Extracted data entries:

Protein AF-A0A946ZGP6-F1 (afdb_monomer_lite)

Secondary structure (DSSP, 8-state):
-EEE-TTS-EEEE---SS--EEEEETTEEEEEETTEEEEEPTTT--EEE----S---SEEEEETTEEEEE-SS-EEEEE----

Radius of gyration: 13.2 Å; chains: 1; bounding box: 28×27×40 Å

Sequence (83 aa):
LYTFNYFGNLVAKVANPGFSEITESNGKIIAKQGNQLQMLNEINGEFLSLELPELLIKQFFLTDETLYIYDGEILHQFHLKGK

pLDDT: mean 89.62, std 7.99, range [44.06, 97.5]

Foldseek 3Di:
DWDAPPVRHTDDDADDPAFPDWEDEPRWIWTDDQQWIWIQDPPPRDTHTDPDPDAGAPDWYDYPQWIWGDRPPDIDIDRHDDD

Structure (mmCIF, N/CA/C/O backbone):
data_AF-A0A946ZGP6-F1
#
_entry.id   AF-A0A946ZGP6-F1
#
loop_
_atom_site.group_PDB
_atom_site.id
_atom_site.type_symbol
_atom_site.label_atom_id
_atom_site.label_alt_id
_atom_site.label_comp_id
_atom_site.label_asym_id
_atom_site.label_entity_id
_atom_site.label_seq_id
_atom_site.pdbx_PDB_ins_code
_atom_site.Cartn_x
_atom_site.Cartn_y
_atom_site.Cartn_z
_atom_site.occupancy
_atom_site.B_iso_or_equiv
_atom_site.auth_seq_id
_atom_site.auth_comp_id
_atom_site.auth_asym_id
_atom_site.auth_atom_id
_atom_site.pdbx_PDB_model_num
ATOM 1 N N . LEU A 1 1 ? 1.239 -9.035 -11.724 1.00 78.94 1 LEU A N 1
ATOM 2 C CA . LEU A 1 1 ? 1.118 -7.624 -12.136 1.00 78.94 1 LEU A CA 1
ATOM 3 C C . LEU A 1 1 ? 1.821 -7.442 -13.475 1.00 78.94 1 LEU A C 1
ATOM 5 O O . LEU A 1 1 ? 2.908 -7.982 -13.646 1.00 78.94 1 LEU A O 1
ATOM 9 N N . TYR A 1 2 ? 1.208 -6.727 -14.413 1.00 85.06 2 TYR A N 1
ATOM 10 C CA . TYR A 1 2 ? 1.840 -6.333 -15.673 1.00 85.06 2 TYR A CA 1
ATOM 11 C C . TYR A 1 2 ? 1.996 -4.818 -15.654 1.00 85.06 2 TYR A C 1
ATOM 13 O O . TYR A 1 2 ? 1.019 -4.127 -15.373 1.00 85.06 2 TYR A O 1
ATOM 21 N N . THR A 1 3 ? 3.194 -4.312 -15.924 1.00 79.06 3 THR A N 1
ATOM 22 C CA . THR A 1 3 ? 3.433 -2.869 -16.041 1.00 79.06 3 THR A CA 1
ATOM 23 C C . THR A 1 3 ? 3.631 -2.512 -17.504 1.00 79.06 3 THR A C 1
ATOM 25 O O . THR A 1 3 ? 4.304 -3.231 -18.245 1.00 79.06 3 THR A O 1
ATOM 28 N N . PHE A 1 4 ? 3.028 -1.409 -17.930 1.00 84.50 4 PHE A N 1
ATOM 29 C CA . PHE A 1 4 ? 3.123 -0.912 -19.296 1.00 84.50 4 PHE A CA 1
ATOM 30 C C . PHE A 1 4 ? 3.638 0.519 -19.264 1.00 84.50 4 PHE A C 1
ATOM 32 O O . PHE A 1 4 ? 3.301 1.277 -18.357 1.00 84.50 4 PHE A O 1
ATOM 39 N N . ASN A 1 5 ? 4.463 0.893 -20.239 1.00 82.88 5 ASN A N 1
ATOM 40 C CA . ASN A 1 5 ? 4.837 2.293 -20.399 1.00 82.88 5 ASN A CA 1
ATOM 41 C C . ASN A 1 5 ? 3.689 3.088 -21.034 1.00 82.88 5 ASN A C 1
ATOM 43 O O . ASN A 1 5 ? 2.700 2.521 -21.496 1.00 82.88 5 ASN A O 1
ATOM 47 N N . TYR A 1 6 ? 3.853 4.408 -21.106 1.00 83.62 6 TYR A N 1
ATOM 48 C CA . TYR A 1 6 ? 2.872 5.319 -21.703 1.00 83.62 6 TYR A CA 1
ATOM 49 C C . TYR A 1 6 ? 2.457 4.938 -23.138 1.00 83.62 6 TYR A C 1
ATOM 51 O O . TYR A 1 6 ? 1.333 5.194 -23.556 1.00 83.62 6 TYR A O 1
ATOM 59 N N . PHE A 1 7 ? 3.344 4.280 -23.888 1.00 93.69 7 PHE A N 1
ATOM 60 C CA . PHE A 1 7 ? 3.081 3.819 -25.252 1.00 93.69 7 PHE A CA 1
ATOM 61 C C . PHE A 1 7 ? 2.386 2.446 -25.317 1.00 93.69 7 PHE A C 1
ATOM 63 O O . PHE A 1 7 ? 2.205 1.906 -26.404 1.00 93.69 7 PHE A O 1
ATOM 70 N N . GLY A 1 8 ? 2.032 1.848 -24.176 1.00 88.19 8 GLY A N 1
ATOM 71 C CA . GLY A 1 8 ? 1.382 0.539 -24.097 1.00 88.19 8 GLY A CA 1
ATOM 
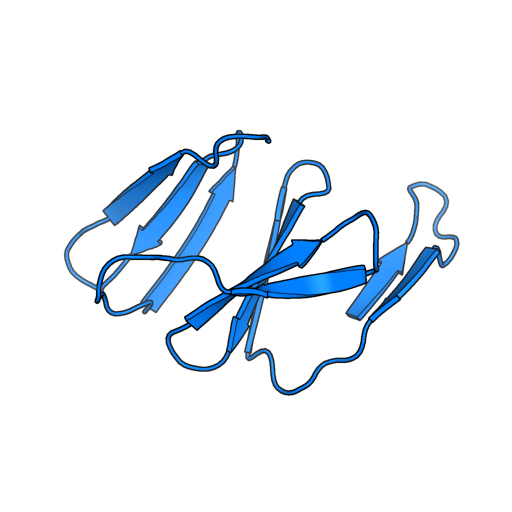72 C C . GLY A 1 8 ? 2.325 -0.652 -24.277 1.00 88.19 8 GLY A C 1
ATOM 73 O O . GLY A 1 8 ? 1.863 -1.789 -24.363 1.00 88.19 8 GLY A O 1
ATOM 74 N N . ASN A 1 9 ? 3.643 -0.435 -24.316 1.00 90.75 9 ASN A N 1
ATOM 75 C CA . ASN A 1 9 ? 4.593 -1.544 -24.359 1.00 90.75 9 ASN A CA 1
ATOM 76 C C . ASN A 1 9 ? 4.722 -2.165 -22.971 1.00 90.75 9 ASN A C 1
ATOM 78 O O . ASN A 1 9 ? 4.825 -1.447 -21.976 1.00 90.75 9 ASN A O 1
ATOM 82 N N . LEU A 1 10 ? 4.763 -3.495 -22.914 1.00 88.69 10 LEU A N 1
ATOM 83 C CA . LEU A 1 10 ? 5.004 -4.229 -21.677 1.00 88.69 10 LEU A CA 1
ATOM 84 C C . LEU A 1 10 ? 6.427 -3.953 -21.166 1.00 88.69 10 LEU A C 1
ATOM 86 O O . LEU A 1 10 ? 7.395 -4.213 -21.876 1.00 88.69 10 LEU A O 1
ATOM 90 N N . VAL A 1 11 ? 6.538 -3.469 -19.930 1.00 83.94 11 VAL A N 1
ATOM 91 C CA . VAL A 1 11 ? 7.811 -3.147 -19.267 1.00 83.94 11 VAL A CA 1
ATOM 92 C C . VAL A 1 11 ? 8.234 -4.275 -18.334 1.00 83.94 11 VAL A C 1
ATOM 94 O O . VAL A 1 11 ? 9.374 -4.726 -18.400 1.00 83.94 11 VAL A O 1
ATOM 97 N N . ALA A 1 12 ? 7.325 -4.770 -17.491 1.00 80.75 12 ALA A N 1
ATOM 98 C CA . ALA A 1 12 ? 7.637 -5.841 -16.554 1.00 80.75 12 ALA A CA 1
ATOM 99 C C . ALA A 1 12 ? 6.446 -6.763 -16.277 1.00 80.75 12 ALA A C 1
ATOM 101 O O . ALA A 1 12 ? 5.273 -6.389 -16.383 1.00 80.75 12 ALA A O 1
ATOM 102 N N . LYS A 1 13 ? 6.778 -7.992 -15.873 1.00 87.31 13 LYS A N 1
ATOM 103 C CA . LYS A 1 13 ? 5.847 -8.965 -15.302 1.00 87.31 13 LYS A CA 1
ATOM 104 C C . LYS A 1 13 ? 6.305 -9.269 -13.885 1.00 87.31 13 LYS A C 1
ATOM 106 O O . LYS A 1 13 ? 7.358 -9.866 -13.702 1.00 87.31 13 LYS A O 1
ATOM 111 N N . VAL A 1 14 ? 5.505 -8.882 -12.901 1.00 83.19 14 VAL A N 1
ATOM 112 C CA . VAL A 1 14 ? 5.774 -9.174 -11.490 1.00 83.19 14 VAL A CA 1
ATOM 113 C C . VAL A 1 14 ? 4.833 -10.279 -11.032 1.00 83.19 14 VAL A C 1
ATOM 115 O O . VAL A 1 14 ? 3.637 -10.255 -11.352 1.00 83.19 14 VAL A O 1
ATOM 118 N N . ALA A 1 15 ? 5.355 -11.261 -10.301 1.00 85.31 15 ALA A N 1
ATOM 119 C CA . ALA A 1 15 ? 4.535 -12.319 -9.726 1.00 85.31 15 ALA A CA 1
ATOM 120 C C . ALA A 1 15 ? 3.461 -11.728 -8.793 1.00 85.31 15 ALA A C 1
ATOM 122 O O . ALA A 1 15 ? 3.668 -10.697 -8.158 1.00 85.31 15 ALA A O 1
ATOM 123 N N . ASN A 1 16 ? 2.295 -12.374 -8.733 1.00 85.06 16 ASN A N 1
ATOM 124 C CA . ASN A 1 16 ? 1.269 -12.061 -7.744 1.00 85.06 16 ASN A CA 1
ATOM 125 C C . ASN A 1 16 ? 1.181 -13.232 -6.748 1.00 85.06 16 ASN A C 1
ATOM 127 O O . ASN A 1 16 ? 0.485 -14.202 -7.047 1.00 85.06 16 ASN A O 1
ATOM 131 N N . PRO A 1 17 ? 1.870 -13.173 -5.595 1.00 85.00 17 PRO A N 1
ATOM 132 C CA . PRO A 1 17 ? 1.841 -14.226 -4.583 1.00 85.00 17 PRO A CA 1
ATOM 133 C C . PRO A 1 17 ? 0.542 -14.244 -3.753 1.00 85.00 17 PRO A C 1
ATOM 135 O O . PRO A 1 17 ? 0.464 -14.976 -2.770 1.00 85.00 17 PRO A O 1
ATOM 138 N N . GLY A 1 18 ? -0.474 -13.450 -4.113 1.00 90.50 18 GLY A N 1
ATOM 139 C CA . GLY A 1 18 ? -1.753 -13.376 -3.399 1.00 90.50 18 GLY A CA 1
ATOM 140 C C . GLY A 1 18 ? -2.121 -11.974 -2.914 1.00 90.50 18 GLY A C 1
ATOM 141 O O . GLY A 1 18 ? -2.764 -11.839 -1.877 1.00 90.50 18 GLY A O 1
ATOM 142 N N . PHE A 1 19 ? -1.702 -10.929 -3.630 1.00 92.62 19 PHE A N 1
ATOM 143 C CA . PHE A 1 19 ? -2.141 -9.562 -3.378 1.00 92.62 19 PHE A CA 1
ATOM 144 C C . PHE A 1 19 ? -3.644 -9.424 -3.621 1.00 92.62 19 PHE A C 1
ATOM 146 O O . PHE A 1 19 ? -4.151 -9.854 -4.662 1.00 92.62 19 PHE A O 1
ATOM 153 N N . SER A 1 20 ? -4.339 -8.808 -2.668 1.00 94.69 20 SER A N 1
ATOM 154 C CA . SER A 1 20 ? -5.783 -8.570 -2.727 1.00 94.69 20 SER A CA 1
ATOM 155 C C . SER A 1 20 ? -6.131 -7.202 -3.307 1.00 94.69 20 SER A C 1
ATOM 157 O O . SER A 1 20 ? -7.177 -7.050 -3.926 1.00 94.69 20 SER A O 1
ATOM 159 N N . GLU A 1 21 ? -5.267 -6.207 -3.102 1.00 94.75 21 GLU A N 1
ATOM 160 C CA . GLU A 1 21 ? -5.490 -4.814 -3.499 1.00 94.75 21 GLU A CA 1
ATOM 161 C C . GLU A 1 21 ? -4.155 -4.171 -3.893 1.00 94.75 21 GLU A C 1
ATOM 163 O O . GLU A 1 21 ? -3.105 -4.552 -3.370 1.00 94.75 21 GLU A O 1
ATOM 168 N N . ILE A 1 22 ? -4.190 -3.193 -4.801 1.00 93.19 22 ILE A N 1
ATOM 169 C CA . ILE A 
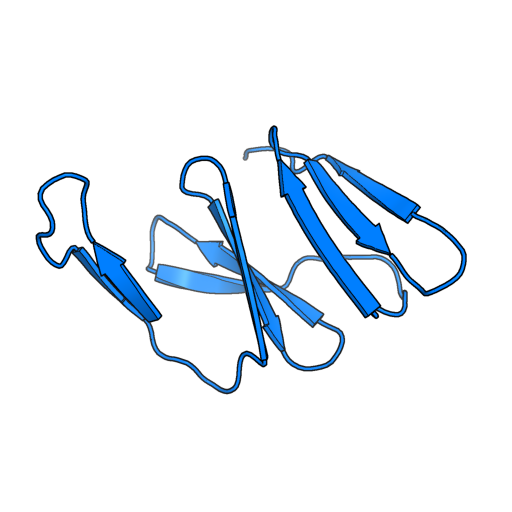1 22 ? -3.020 -2.413 -5.222 1.00 93.19 22 ILE A CA 1
ATOM 170 C C . ILE A 1 22 ? -3.392 -0.936 -5.372 1.00 93.19 22 ILE A C 1
ATOM 172 O O . ILE A 1 22 ? -4.524 -0.610 -5.725 1.00 93.19 22 ILE A O 1
ATOM 176 N N . THR A 1 23 ? -2.425 -0.052 -5.158 1.00 93.56 23 THR A N 1
ATOM 177 C CA . THR A 1 23 ? -2.503 1.371 -5.503 1.00 93.56 23 THR A CA 1
ATOM 178 C C . THR A 1 23 ? -1.203 1.794 -6.179 1.00 93.56 23 THR A C 1
ATOM 180 O O . THR A 1 23 ? -0.149 1.191 -5.950 1.00 93.56 23 THR A O 1
ATOM 183 N N . GLU A 1 24 ? -1.284 2.807 -7.030 1.00 89.75 24 GLU A N 1
ATOM 184 C CA . GLU A 1 24 ? -0.144 3.372 -7.737 1.00 89.75 24 GLU A CA 1
ATOM 185 C C . GLU A 1 24 ? -0.255 4.895 -7.724 1.00 89.75 24 GLU A C 1
ATOM 187 O O . GLU A 1 24 ? -1.346 5.443 -7.877 1.00 89.75 24 GLU A O 1
ATOM 192 N N . SER A 1 25 ? 0.874 5.561 -7.498 1.00 89.88 25 SER A N 1
ATOM 193 C CA . SER A 1 25 ? 0.999 7.007 -7.656 1.00 89.88 25 SER A CA 1
ATOM 194 C C . SER A 1 25 ? 2.440 7.354 -7.998 1.00 89.88 25 SER A C 1
ATOM 196 O O . SER A 1 25 ? 3.360 7.012 -7.251 1.00 89.88 25 SER A O 1
ATOM 198 N N . ASN A 1 26 ? 2.632 8.116 -9.076 1.00 85.19 26 ASN A N 1
ATOM 199 C CA . ASN A 1 26 ? 3.943 8.582 -9.541 1.00 85.19 26 ASN A CA 1
ATOM 200 C C . ASN A 1 26 ? 4.973 7.444 -9.701 1.00 85.19 26 ASN A C 1
ATOM 202 O O . ASN A 1 26 ? 6.131 7.602 -9.325 1.00 85.19 26 ASN A O 1
ATOM 206 N N . GLY A 1 27 ? 4.552 6.288 -10.219 1.00 82.62 27 GLY A N 1
ATOM 207 C CA . GLY A 1 27 ? 5.390 5.103 -10.437 1.00 82.62 27 GLY A CA 1
ATOM 208 C C . GLY A 1 27 ? 5.533 4.189 -9.218 1.00 82.62 27 GLY A C 1
ATOM 209 O O . GLY A 1 27 ? 5.809 2.998 -9.381 1.00 82.62 27 GLY A O 1
ATOM 210 N N . LYS A 1 28 ? 5.254 4.691 -8.008 1.00 88.38 28 LYS A N 1
ATOM 211 C CA . LYS A 1 28 ? 5.318 3.897 -6.778 1.00 88.38 28 LYS A CA 1
ATOM 212 C C . LYS A 1 28 ? 4.089 3.006 -6.675 1.00 88.38 28 LYS A C 1
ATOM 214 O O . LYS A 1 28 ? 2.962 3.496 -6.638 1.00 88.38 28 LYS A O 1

- [Task brief]
Write out exactly the lines above between the one with "ATOM 153 N N" and the one with "ATOM 176 N N", inclusive, with pictures left out.

- [Solution for this task]
ATOM 153 N N . SER A 1 20 ? -4.339 -8.808 -2.668 1.00 94.69 20 SER A N 1
ATOM 154 C CA . SER A 1 20 ? -5.783 -8.570 -2.727 1.00 94.69 20 SER A CA 1
ATOM 155 C C . SER A 1 20 ? -6.131 -7.202 -3.307 1.00 94.69 20 SER A C 1
ATOM 157 O O . SER A 1 20 ? -7.177 -7.050 -3.926 1.00 94.69 20 SER A O 1
ATOM 159 N N . GLU A 1 21 ? -5.267 -6.207 -3.102 1.00 94.75 21 GLU A N 1
ATOM 160 C CA . GLU A 1 21 ? -5.490 -4.814 -3.499 1.00 94.75 21 GLU A CA 1
ATOM 161 C C . GLU A 1 21 ? -4.155 -4.171 -3.893 1.00 94.75 21 GLU A C 1
ATOM 163 O O . GLU A 1 21 ? -3.105 -4.552 -3.370 1.00 94.75 21 GLU A O 1
ATOM 168 N N . ILE A 1 22 ? -4.190 -3.193 -4.801 1.00 93.19 22 ILE A N 1
ATOM 169 C CA . ILE A 
1 22 ? -3.020 -2.413 -5.222 1.00 93.19 22 ILE A CA 1
ATOM 170 C C . ILE A 1 22 ? -3.392 -0.936 -5.372 1.00 93.19 22 ILE A C 1
ATOM 172 O O . ILE A 1 22 ? -4.524 -0.610 -5.725 1.00 93.19 22 ILE A O 1
ATOM 176 N N . THR A 1 23 ? -2.425 -0.052 -5.158 1.00 93.56 23 THR A N 1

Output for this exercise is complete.